Repository files navigation

Li-Scraper

LiScraper.py is a single-pass script meant to extract a list of profiles from within your own LinkedIn network, according to the results of a search query e.g. data scientist AND Singapore. This script was used to fulfill the use case described in the following Medium article. Please remember that LinkedIn has a User Agreement that expressly prohibits crawlers and scraping activity on their website - use this resource at your own risk.

Also note that LinkedIn will not display profiles beyond 3rd degree connections. As such, please be aware of biases arising from the inspection paradox when attempting to make inferences about the population of Data Scientists or other professionals of interest using your own social network.

Within the script, the following parameters can be changed according to your requirements:

pd.json Supply your LinkedIn credentials in this json file with the following structure:

{
    "username": "username",
    "pd": "password"
}

results.csv Profiles will be written to this file in .csv format, one profile per row. You do not have to create this file before running the script.

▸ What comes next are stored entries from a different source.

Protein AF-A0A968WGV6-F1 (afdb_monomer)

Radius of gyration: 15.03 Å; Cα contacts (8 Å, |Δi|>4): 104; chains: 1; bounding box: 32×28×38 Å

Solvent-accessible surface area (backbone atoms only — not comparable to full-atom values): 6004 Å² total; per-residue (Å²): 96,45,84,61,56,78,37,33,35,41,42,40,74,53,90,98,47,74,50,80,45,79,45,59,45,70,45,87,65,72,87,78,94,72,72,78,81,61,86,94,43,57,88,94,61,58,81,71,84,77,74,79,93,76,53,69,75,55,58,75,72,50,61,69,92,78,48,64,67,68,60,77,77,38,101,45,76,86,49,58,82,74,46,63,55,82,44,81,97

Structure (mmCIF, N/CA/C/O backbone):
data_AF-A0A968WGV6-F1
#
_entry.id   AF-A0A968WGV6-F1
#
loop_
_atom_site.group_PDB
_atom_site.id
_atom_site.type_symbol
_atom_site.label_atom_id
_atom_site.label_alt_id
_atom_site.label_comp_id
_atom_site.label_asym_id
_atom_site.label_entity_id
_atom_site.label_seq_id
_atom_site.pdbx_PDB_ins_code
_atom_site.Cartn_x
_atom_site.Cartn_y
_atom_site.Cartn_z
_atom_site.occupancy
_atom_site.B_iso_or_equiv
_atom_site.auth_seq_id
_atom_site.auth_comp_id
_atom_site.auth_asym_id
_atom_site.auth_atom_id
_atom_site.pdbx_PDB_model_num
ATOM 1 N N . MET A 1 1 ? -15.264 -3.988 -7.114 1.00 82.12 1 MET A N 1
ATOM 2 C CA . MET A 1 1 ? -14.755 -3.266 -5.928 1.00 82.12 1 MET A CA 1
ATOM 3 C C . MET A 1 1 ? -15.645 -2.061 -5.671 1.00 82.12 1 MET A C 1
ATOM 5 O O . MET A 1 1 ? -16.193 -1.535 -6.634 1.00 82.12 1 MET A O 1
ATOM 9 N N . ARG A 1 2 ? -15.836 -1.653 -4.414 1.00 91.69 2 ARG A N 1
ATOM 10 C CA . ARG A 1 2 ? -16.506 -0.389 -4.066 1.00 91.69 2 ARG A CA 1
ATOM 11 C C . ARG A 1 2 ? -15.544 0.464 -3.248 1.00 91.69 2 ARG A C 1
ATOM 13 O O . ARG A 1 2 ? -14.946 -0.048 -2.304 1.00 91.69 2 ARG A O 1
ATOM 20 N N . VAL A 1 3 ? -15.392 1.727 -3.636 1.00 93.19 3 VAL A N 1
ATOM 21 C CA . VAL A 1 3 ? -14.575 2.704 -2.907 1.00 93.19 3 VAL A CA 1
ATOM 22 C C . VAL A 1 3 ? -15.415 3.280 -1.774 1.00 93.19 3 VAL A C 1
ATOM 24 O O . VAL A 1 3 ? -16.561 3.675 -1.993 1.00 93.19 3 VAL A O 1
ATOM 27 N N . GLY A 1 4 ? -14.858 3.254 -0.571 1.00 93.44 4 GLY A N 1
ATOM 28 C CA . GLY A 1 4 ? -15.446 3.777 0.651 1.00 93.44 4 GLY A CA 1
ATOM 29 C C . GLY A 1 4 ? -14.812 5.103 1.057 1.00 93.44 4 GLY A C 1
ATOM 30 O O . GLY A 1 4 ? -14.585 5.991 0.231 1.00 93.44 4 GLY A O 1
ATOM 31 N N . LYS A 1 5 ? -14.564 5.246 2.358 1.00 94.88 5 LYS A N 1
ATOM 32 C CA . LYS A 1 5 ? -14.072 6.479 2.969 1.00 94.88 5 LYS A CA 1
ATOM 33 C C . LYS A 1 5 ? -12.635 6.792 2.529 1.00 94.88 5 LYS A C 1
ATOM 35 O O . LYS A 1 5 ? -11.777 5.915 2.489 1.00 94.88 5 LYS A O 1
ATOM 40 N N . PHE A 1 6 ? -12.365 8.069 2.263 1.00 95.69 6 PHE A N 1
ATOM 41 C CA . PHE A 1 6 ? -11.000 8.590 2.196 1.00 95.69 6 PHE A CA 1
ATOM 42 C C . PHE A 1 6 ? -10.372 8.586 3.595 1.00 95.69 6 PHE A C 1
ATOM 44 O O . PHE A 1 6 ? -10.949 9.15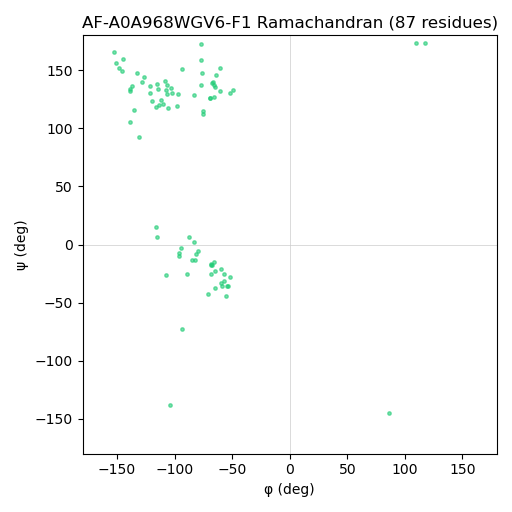0 4.529 1.00 95.69 6 PHE A O 1
ATOM 51 N N . LEU A 1 7 ? -9.205 7.960 3.733 1.00 95.12 7 LEU A N 1
ATOM 52 C CA . LEU A 1 7 ? -8.515 7.832 5.012 1.00 95.12 7 LEU A CA 1
ATOM 53 C C . LEU A 1 7 ? -7.505 8.972 5.175 1.00 95.12 7 LEU A C 1
ATOM 55 O O . LEU A 1 7 ? -7.753 9.921 5.920 1.00 95.12 7 LEU A O 1
ATOM 59 N N . PHE A 1 8 ? -6.400 8.920 4.435 1.00 96.00 8 PHE A N 1
ATOM 60 C CA . PHE A 1 8 ? -5.289 9.859 4.561 1.00 96.00 8 PHE A CA 1
ATOM 61 C C . PHE A 1 8 ? -4.512 10.013 3.249 1.00 96.00 8 PHE A C 1
ATOM 63 O O . PHE A 1 8 ? -4.649 9.220 2.312 1.00 96.00 8 PHE A O 1
ATOM 70 N N . VAL A 1 9 ? -3.690 11.059 3.201 1.00 96.69 9 VAL A N 1
ATOM 71 C CA . VAL A 1 9 ? -2.662 11.276 2.181 1.00 96.69 9 VAL A CA 1
ATOM 72 C C . VAL A 1 9 ? -1.301 10.929 2.776 1.00 96.69 9 VAL A C 1
ATOM 74 O O . VAL A 1 9 ? -1.005 11.391 3.876 1.00 96.69 9 VAL A O 1
ATOM 77 N N . CYS A 1 10 ? -0.466 10.196 2.041 1.00 95.38 10 CYS A N 1
ATOM 78 C CA . CYS A 1 10 ? 0.968 10.110 2.317 1.00 95.38 10 CYS A CA 1
ATOM 79 C C . CYS A 1 10 ? 1.752 10.910 1.276 1.00 95.38 10 CYS A C 1
ATOM 81 O O . CYS A 1 10 ? 1.560 10.737 0.074 1.00 95.38 10 CYS A O 1
ATOM 83 N N . GLU A 1 11 ? 2.648 11.781 1.731 1.00 94.38 11 GLU A N 1
ATOM 84 C CA . GLU A 1 11 ? 3.678 12.371 0.880 1.00 94.38 11 GLU A CA 1
ATOM 85 C C . GLU A 1 11 ? 4.983 11.596 1.063 1.00 94.38 11 GLU A C 1
ATOM 87 O O . GLU A 1 11 ? 5.546 11.580 2.160 1.00 94.38 11 GLU A O 1
ATOM 92 N N . TYR A 1 12 ? 5.471 11.001 -0.027 1.00 90.88 12 TYR A N 1
ATOM 93 C CA . TYR A 1 12 ? 6.787 10.377 -0.102 1.00 90.88 12 TYR A CA 1
ATOM 94 C C . TYR A 1 12 ? 7.725 11.272 -0.910 1.00 90.88 12 TYR A C 1
ATOM 96 O O . TYR A 1 12 ? 7.490 11.519 -2.095 1.00 90.88 12 TYR A O 1
ATOM 104 N N . ASN A 1 13 ? 8.791 11.764 -0.280 1.00 90.12 13 ASN A N 1
ATOM 105 C CA . ASN A 1 13 ? 9.756 12.660 -0.917 1.00 90.12 13 ASN A CA 1
ATOM 106 C C . ASN A 1 13 ? 11.187 12.169 -0.681 1.00 90.12 13 ASN A C 1
ATOM 108 O O . ASN A 1 13 ? 11.824 12.506 0.319 1.00 90.12 13 ASN A O 1
ATOM 112 N N . HIS A 1 14 ? 11.690 11.375 -1.624 1.00 88.19 14 HIS A N 1
ATOM 113 C CA . HIS A 1 14 ? 13.058 10.882 -1.623 1.00 88.19 14 HIS A CA 1
ATOM 114 C C . HIS A 1 14 ? 13.628 10.927 -3.045 1.00 88.19 14 HIS A C 1
ATOM 116 O O . HIS A 1 14 ? 13.266 10.080 -3.864 1.00 88.19 14 HIS A O 1
ATOM 122 N N . PRO A 1 15 ? 14.523 11.881 -3.368 1.00 91.19 15 PRO A N 1
ATOM 123 C CA . PRO A 1 15 ? 15.062 12.029 -4.716 1.00 91.19 15 PRO A CA 1
ATOM 124 C C . PRO A 1 15 ? 15.578 10.700 -5.294 1.00 91.19 15 PRO A C 1
ATOM 126 O O . PRO A 1 15 ? 16.309 9.984 -4.608 1.00 91.19 15 PRO A O 1
ATOM 129 N N . PRO A 1 16 ? 15.232 10.355 -6.549 1.00 92.25 16 PRO A N 1
ATOM 130 C CA . PRO A 1 16 ? 14.532 11.171 -7.549 1.00 92.25 16 PRO A CA 1
ATOM 131 C C . PRO A 1 16 ? 12.993 11.099 -7.485 1.00 92.25 16 PRO A C 1
ATOM 133 O O . PRO A 1 16 ? 12.326 11.621 -8.373 1.00 92.25 16 PRO A O 1
ATOM 136 N N . LEU A 1 17 ? 12.424 10.435 -6.481 1.00 90.00 17 LEU A N 1
ATOM 137 C CA . LEU A 1 17 ? 10.996 10.162 -6.371 1.00 90.00 17 LEU A CA 1
ATOM 138 C C . LEU A 1 17 ? 10.295 11.183 -5.467 1.00 90.00 17 LEU A C 1
ATOM 140 O O . LEU A 1 17 ? 10.684 11.408 -4.322 1.00 90.00 17 LEU A O 1
ATOM 144 N N . HIS A 1 18 ? 9.210 11.762 -5.974 1.00 93.38 18 HIS A N 1
ATOM 145 C CA . HIS A 1 18 ? 8.265 12.549 -5.187 1.00 93.38 18 HIS A CA 1
ATOM 146 C C . HIS A 1 18 ? 6.857 12.122 -5.580 1.00 93.38 18 HIS A C 1
ATOM 148 O O . HIS A 1 18 ? 6.465 12.264 -6.738 1.00 93.38 18 HIS A O 1
ATOM 154 N N . ALA A 1 19 ? 6.130 11.546 -4.629 1.00 92.69 19 ALA A N 1
ATOM 155 C CA . ALA A 1 19 ? 4.802 11.001 -4.844 1.00 92.69 19 ALA A CA 1
ATOM 156 C C . ALA A 1 19 ? 3.840 11.469 -3.751 1.00 92.69 19 ALA A C 1
ATOM 158 O O . ALA A 1 19 ? 4.216 11.661 -2.593 1.00 92.69 19 ALA A O 1
ATOM 159 N N . VAL A 1 20 ? 2.581 11.627 -4.151 1.00 95.12 20 VAL A N 1
ATOM 160 C CA . VAL A 1 20 ? 1.451 11.842 -3.251 1.00 95.12 20 VAL A CA 1
ATOM 161 C C . VAL A 1 20 ? 0.522 10.651 -3.413 1.00 95.12 20 VAL A C 1
ATOM 163 O O . VAL A 1 20 ? -0.003 10.402 -4.498 1.00 95.12 20 VAL A O 1
ATOM 166 N N . GLU A 1 21 ? 0.332 9.916 -2.332 1.00 95.50 21 GLU A N 1
ATOM 167 C CA . GLU A 1 21 ? -0.454 8.693 -2.285 1.00 95.50 21 GLU A CA 1
ATOM 168 C C . GLU A 1 21 ? -1.759 8.961 -1.543 1.00 95.50 21 GLU A C 1
ATOM 170 O O . GLU A 1 21 ? -1.765 9.569 -0.472 1.00 95.50 21 GLU A O 1
ATOM 175 N N . LEU A 1 22 ? -2.877 8.507 -2.105 1.00 95.88 22 LEU A N 1
ATOM 176 C CA . LEU A 1 22 ? -4.198 8.686 -1.514 1.00 95.88 22 LEU A CA 1
ATOM 177 C C . LEU A 1 22 ? -4.754 7.327 -1.107 1.00 95.88 22 LEU A C 1
ATOM 179 O O . LEU A 1 22 ? -4.957 6.456 -1.955 1.00 95.88 22 LEU A O 1
ATOM 183 N N . PHE A 1 23 ? -5.037 7.164 0.182 1.00 95.06 23 PHE A N 1
ATOM 184 C CA . PHE A 1 23 ? -5.534 5.912 0.734 1.00 95.06 23 PHE A CA 1
ATOM 185 C C . PHE A 1 23 ? -7.040 5.985 0.971 1.00 95.06 23 PHE A C 1
ATOM 187 O O . PHE A 1 23 ? -7.559 6.915 1.592 1.00 95.06 23 PHE A O 1
ATOM 194 N N . PHE A 1 24 ? -7.743 4.969 0.478 1.00 94.75 24 PHE A N 1
ATOM 195 C CA . PHE A 1 24 ? -9.184 4.813 0.626 1.00 94.75 24 PHE A CA 1
ATOM 196 C C . PHE A 1 24 ? -9.489 3.439 1.199 1.00 94.75 24 PHE A C 1
ATOM 198 O O . PHE A 1 24 ? -8.862 2.444 0.833 1.00 94.75 24 PHE A O 1
ATOM 205 N N . GLU A 1 25 ? -10.508 3.380 2.042 1.00 93.56 25 GLU A N 1
ATOM 206 C CA . GLU A 1 25 ? -11.143 2.125 2.403 1.00 93.56 25 GLU A CA 1
ATOM 207 C C . GLU A 1 25 ? -11.818 1.530 1.164 1.00 93.56 25 GLU A C 1
ATOM 209 O O . GLU A 1 25 ? -12.491 2.233 0.403 1.00 93.56 25 GLU A O 1
ATOM 214 N N . VAL A 1 26 ? -11.647 0.229 0.940 1.00 91.31 26 VAL A N 1
ATOM 215 C CA . VAL A 1 26 ? -12.211 -0.449 -0.226 1.00 91.31 26 VAL A CA 1
ATOM 216 C C . VAL A 1 26 ? -12.811 -1.788 0.172 1.00 91.31 26 VAL A C 1
ATOM 218 O O . VAL A 1 26 ? -12.215 -2.564 0.911 1.00 91.31 26 VAL A O 1
ATOM 221 N N . SER A 1 27 ? -13.998 -2.089 -0.352 1.00 90.44 27 SER A N 1
ATOM 222 C CA . SER A 1 27 ? -14.626 -3.399 -0.169 1.00 90.44 27 SER A CA 1
ATOM 223 C C . SER A 1 27 ? -14.571 -4.216 -1.455 1.00 90.44 27 SER A C 1
ATOM 225 O O . SER A 1 27 ? -14.797 -3.725 -2.576 1.00 90.44 27 SER A O 1
ATOM 227 N N . HIS A 1 28 ? -14.258 -5.501 -1.295 1.00 83.94 28 HIS A N 1
ATOM 228 C CA . HIS A 1 28 ? -14.270 -6.446 -2.397 1.00 83.94 28 HIS A CA 1
ATOM 229 C C . HIS A 1 28 ? -15.706 -6.611 -2.905 1.00 83.94 28 HIS A C 1
ATOM 231 O O . HIS A 1 28 ? -16.615 -6.901 -2.134 1.00 83.94 28 HIS A O 1
ATOM 237 N N . ALA A 1 29 ? -15.918 -6.426 -4.210 1.00 76.50 29 ALA A N 1
ATOM 238 C CA . ALA A 1 29 ? -17.247 -6.573 -4.818 1.00 76.50 29 ALA A CA 1
ATOM 239 C C . ALA A 1 29 ? -17.309 -7.721 -5.840 1.00 76.50 29 ALA A C 1
ATOM 241 O O . ALA A 1 29 ? -18.232 -7.757 -6.647 1.00 76.50 29 ALA A O 1
ATOM 242 N N . GLY A 1 30 ? -16.313 -8.617 -5.831 1.00 85.31 30 GLY A N 1
ATOM 243 C CA . GLY A 1 30 ? -16.146 -9.711 -6.793 1.00 85.31 30 GLY A CA 1
ATOM 244 C C . GLY A 1 30 ? -14.856 -9.603 -7.615 1.00 85.31 30 GLY A C 1
ATOM 245 O O . GLY A 1 30 ? -14.158 -8.591 -7.546 1.00 85.31 30 GLY A O 1
ATOM 246 N N . GLY A 1 31 ? -14.582 -10.645 -8.409 1.00 87.12 31 GLY A N 1
ATOM 247 C CA . GLY A 1 31 ? -13.352 -10.817 -9.191 1.00 87.12 31 GLY A CA 1
ATOM 248 C C . GLY A 1 31 ? -12.457 -11.937 -8.651 1.00 87.12 31 GLY A C 1
ATOM 249 O O . GLY A 1 31 ? -12.734 -12.520 -7.603 1.00 87.12 31 GLY A O 1
ATOM 250 N N . THR A 1 32 ? -11.394 -12.251 -9.389 1.00 89.25 32 THR A N 1
ATOM 251 C CA . THR A 1 32 ? -10.300 -13.131 -8.954 1.00 89.25 32 THR A CA 1
ATOM 252 C C . THR A 1 32 ? -9.017 -12.319 -8.866 1.00 89.25 32 THR A C 1
ATOM 254 O O . THR A 1 32 ? -8.751 -11.467 -9.713 1.00 89.25 32 THR A O 1
ATOM 257 N N . LEU A 1 33 ? -8.240 -12.559 -7.813 1.00 89.75 33 LEU A N 1
ATOM 258 C CA . LEU A 1 33 ? -6.979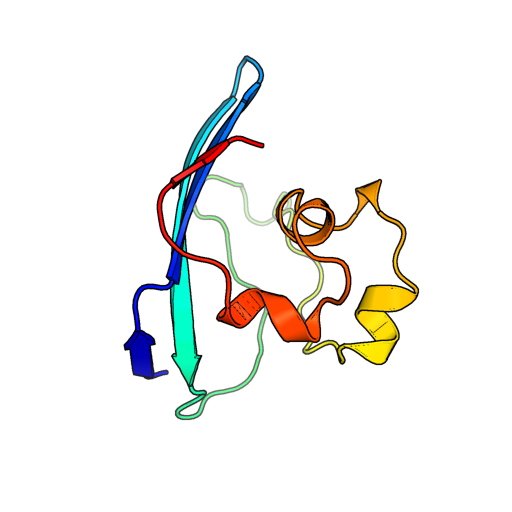 -11.867 -7.588 1.00 89.75 33 LEU A CA 1
ATOM 259 C C . LEU A 1 33 ? -5.954 -12.313 -8.640 1.00 89.75 33 LEU A C 1
ATOM 261 O O . LEU A 1 33 ? -5.725 -13.509 -8.811 1.00 89.75 33 LEU A O 1
ATOM 265 N N . ALA A 1 34 ? -5.356 -11.356 -9.344 1.00 92.88 34 ALA A N 1
ATOM 266 C CA . ALA A 1 34 ? -4.367 -11.595 -10.389 1.00 92.88 34 ALA A CA 1
ATOM 267 C C . ALA A 1 34 ? -3.358 -10.442 -10.428 1.00 92.88 34 ALA A C 1
ATOM 269 O O . ALA A 1 34 ? -3.676 -9.314 -10.047 1.00 92.88 34 ALA A O 1
ATOM 270 N N . THR A 1 35 ? -2.129 -10.725 -10.858 1.00 95.00 35 THR A N 1
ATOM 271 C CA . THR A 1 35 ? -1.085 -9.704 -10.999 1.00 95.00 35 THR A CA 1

dataKey.json This will store the unique profile links that have been scraped. The scraper might halt for various reasons after execution, and this store helps to keep track of scraped profiles in case it needs to be restarted. You do not have to create this file before running the script.

self.searchQuery This will contain the search query for profiles of interest.

self.completedPages In case the scraper halts midway, this variable will enable you to pick up at the page where you left off. Specify for example self.completedPages = 9 if the scraper crashes at page 10 of your results.

self.totalPages This determines the total number of pages that your scraper will evaluate. By default, LinkedIn does not display more than 100 pages of results for any search query.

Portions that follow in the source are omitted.